When the upper bound of the summation is given the binomial is as follows:

$\displaystyle \sum_{i=0}^{n}{n \choose i}x^{n-i}y^{i}=(x+y)^{n}$

But what about when the upper bound is infinite? Does the result stay the same?

So is the following correct?

$\displaystyle \sum_{i=0}^{\infty}{n \choose i}x^{n-i}y^{i}=(x+y)^{n}$

Kind regards,

Chris

Re: Newton's Binomial summed to infinity

Quote:

Originally Posted by

**Vulpes** When the upper bound of the summation is given the binomial is as follows:

$\displaystyle \sum_{i=0}^{n}{n \choose i}x^{n-i}y^{i}=(x+y)^{n}$

But what about when the upper bound is infinite? Does the result stay the same?

So is the following correct? $\displaystyle \sum_{i=0}^{\infty}{n \choose i}x^{n-i}y^{i}=(x+y)^{n}$

@Vulpes, Do you not realize that $\displaystyle \infty$ **is not a number**?

If not, then you are not mathematically literate.

If you do understand that, then you know you question is meaningless.

Re: Newton's Binomial summed to infinity

Hi Vulpes,

I think your question depends on using the "generalized" binomial coefficient. That is for any real n and integer i,

$\displaystyle {n\choose i}={n(n-1)\cdots n-i+1\over i!}$

So if n is a positive integer and i > n, the binomial coefficient is 0. Thus the infinite series is just the finite sum. If n is a non-integer real, your infinite series is Newton's binomial series. See the article Binomial theorem - Wikipedia, the free encyclopedia

Re: Newton's Binomial summed to infinity

Quote:

Originally Posted by

**Vulpes** Hi All,

Just a quick question about Newton's Binomial.

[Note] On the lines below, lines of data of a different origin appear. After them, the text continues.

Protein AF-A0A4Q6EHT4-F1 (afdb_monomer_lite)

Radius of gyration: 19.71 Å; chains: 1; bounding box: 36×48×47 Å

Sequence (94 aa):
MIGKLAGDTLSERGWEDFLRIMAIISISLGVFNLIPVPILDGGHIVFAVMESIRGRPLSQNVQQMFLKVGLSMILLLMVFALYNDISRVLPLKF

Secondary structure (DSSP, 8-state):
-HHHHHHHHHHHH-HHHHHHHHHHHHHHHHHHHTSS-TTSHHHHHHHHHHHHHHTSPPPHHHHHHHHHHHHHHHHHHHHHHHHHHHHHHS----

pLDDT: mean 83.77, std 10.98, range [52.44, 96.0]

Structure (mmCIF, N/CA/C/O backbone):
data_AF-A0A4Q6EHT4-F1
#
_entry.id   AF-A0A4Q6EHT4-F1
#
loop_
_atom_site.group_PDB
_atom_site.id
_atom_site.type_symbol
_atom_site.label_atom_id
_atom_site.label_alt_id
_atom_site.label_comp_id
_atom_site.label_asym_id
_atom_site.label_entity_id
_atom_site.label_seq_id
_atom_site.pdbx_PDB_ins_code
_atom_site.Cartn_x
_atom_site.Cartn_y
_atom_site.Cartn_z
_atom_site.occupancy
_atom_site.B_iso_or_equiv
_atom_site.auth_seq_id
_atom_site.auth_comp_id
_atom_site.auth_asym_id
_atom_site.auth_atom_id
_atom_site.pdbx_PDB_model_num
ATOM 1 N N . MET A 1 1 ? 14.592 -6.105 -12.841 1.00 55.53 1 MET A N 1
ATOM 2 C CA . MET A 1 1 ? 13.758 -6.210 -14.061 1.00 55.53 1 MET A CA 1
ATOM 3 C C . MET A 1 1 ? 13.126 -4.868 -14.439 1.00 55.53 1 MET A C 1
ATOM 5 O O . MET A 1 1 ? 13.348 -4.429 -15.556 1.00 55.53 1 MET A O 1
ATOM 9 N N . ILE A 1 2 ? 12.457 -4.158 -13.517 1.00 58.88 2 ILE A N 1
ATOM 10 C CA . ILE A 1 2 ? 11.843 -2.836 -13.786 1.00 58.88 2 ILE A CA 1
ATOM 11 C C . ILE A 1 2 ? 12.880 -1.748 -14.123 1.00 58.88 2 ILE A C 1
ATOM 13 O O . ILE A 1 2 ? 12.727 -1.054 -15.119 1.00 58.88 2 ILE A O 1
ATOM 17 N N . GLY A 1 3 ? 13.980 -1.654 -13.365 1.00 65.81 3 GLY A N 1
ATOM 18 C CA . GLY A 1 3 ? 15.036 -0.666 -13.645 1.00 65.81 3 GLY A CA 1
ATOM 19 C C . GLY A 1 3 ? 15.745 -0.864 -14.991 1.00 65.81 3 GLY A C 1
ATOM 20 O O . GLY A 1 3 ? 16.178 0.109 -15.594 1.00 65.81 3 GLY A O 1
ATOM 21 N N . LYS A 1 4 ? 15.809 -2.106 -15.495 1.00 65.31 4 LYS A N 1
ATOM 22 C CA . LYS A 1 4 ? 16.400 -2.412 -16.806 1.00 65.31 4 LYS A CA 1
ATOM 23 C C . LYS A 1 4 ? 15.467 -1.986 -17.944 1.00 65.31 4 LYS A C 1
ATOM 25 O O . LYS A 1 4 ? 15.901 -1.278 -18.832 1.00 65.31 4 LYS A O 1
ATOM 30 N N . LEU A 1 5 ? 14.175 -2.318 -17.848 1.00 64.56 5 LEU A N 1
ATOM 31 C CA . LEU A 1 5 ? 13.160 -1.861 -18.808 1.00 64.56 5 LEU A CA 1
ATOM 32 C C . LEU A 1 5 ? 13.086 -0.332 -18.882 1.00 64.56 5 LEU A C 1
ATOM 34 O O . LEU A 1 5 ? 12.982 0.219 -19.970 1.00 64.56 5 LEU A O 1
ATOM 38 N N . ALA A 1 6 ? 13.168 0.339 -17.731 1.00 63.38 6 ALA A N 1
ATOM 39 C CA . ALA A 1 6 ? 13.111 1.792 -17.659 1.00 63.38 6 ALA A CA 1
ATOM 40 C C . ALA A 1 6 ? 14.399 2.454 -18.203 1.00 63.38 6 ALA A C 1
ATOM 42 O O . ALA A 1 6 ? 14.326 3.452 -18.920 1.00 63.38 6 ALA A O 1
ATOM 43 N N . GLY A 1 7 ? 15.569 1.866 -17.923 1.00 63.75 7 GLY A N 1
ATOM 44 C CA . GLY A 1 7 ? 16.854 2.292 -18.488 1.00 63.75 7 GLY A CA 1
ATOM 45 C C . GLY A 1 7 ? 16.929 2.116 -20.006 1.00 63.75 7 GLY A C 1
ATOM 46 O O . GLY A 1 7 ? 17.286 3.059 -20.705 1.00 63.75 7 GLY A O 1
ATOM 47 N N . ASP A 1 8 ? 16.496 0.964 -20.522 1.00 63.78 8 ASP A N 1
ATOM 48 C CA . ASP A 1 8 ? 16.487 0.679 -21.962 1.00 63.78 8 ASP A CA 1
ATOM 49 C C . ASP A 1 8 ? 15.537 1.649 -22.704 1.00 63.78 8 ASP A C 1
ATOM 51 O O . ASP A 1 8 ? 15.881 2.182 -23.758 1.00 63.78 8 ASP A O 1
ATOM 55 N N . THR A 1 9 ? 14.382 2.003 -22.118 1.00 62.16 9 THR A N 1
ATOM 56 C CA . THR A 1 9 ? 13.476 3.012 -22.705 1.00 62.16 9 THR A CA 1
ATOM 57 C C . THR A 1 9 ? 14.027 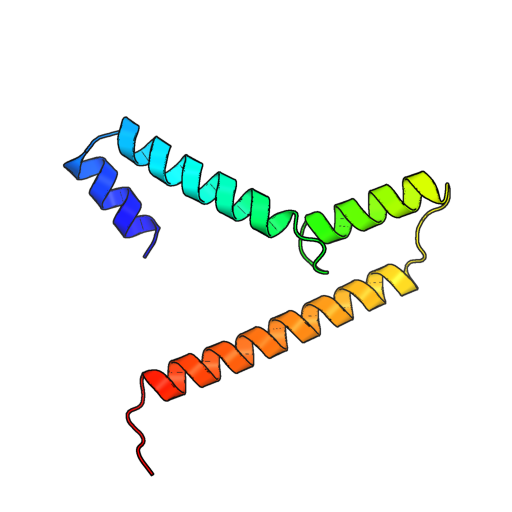4.439 -22.698 1.00 62.16 9 THR A C 1
ATOM 59 O O . THR A 1 9 ? 13.758 5.180 -23.639 1.00 62.16 9 THR A O 1
ATOM 62 N N . LEU A 1 10 ? 14.824 4.828 -21.695 1.00 63.91 10 LEU A N 1
ATOM 63 C CA . LEU A 1 10 ? 15.503 6.133 -21.682 1.00 63.91 10 LEU A CA 1
ATOM 64 C C . LEU A 1 10 ? 16.530 6.241 -22.810 1.00 63.91 10 LEU A C 1
ATOM 66 O O . LEU A 1 10 ? 16.632 7.287 -23.448 1.00 63.91 10 LEU A O 1
ATOM 70 N N . SER A 1 11 ? 17.287 5.167 -23.041 1.00 63.59 11 SER A N 1
ATOM 71 C CA . SER A 1 11 ? 18.343 5.119 -24.053 1.00 63.59 11 SER A CA 1
ATOM 72 C C . SER A 1 11 ? 17.803 5.001 -25.481 1.00 63.59 11 SER A C 1
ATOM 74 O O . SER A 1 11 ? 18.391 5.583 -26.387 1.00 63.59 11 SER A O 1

When the upper bound of the summation is given the binomial is as follows:

$\displaystyle \sum_{i=0}^{n}{n \choose i}x^{n-i}y^{i}=(x+y)^{n}$

But what about when the upper bound is infinite? Does the result stay the same?

So is the following correct?

$\displaystyle \sum_{i=0}^{\infty}{n \choose i}x^{n-i}y^{i}=(x+y)^{n}$

Kind regards,

Chris

By definition$\displaystyle {n \choose i}=0$ when$\displaystyle i>n$, so yes it is correct as it is the same as the finite sum.

Re: Newton's Binomial summed to infinity

Quote:

Originally Posted by

**Plato** @Vulpes, Do you not realize that $\displaystyle \infty$ **is not a number**?

If not, then you are not mathematically literate.

If you do understand that, then you know you question is meaningless.

That logic that would make the sums of all infinite series meaningless!

.

Re: Newton's Binomial summed to infinity

Thank you johng and zephod,

It makes total sense that $\displaystyle {n \choose i}=0$ for $\displaystyle i > n$. Your explanation greatly helped me to understand the problem!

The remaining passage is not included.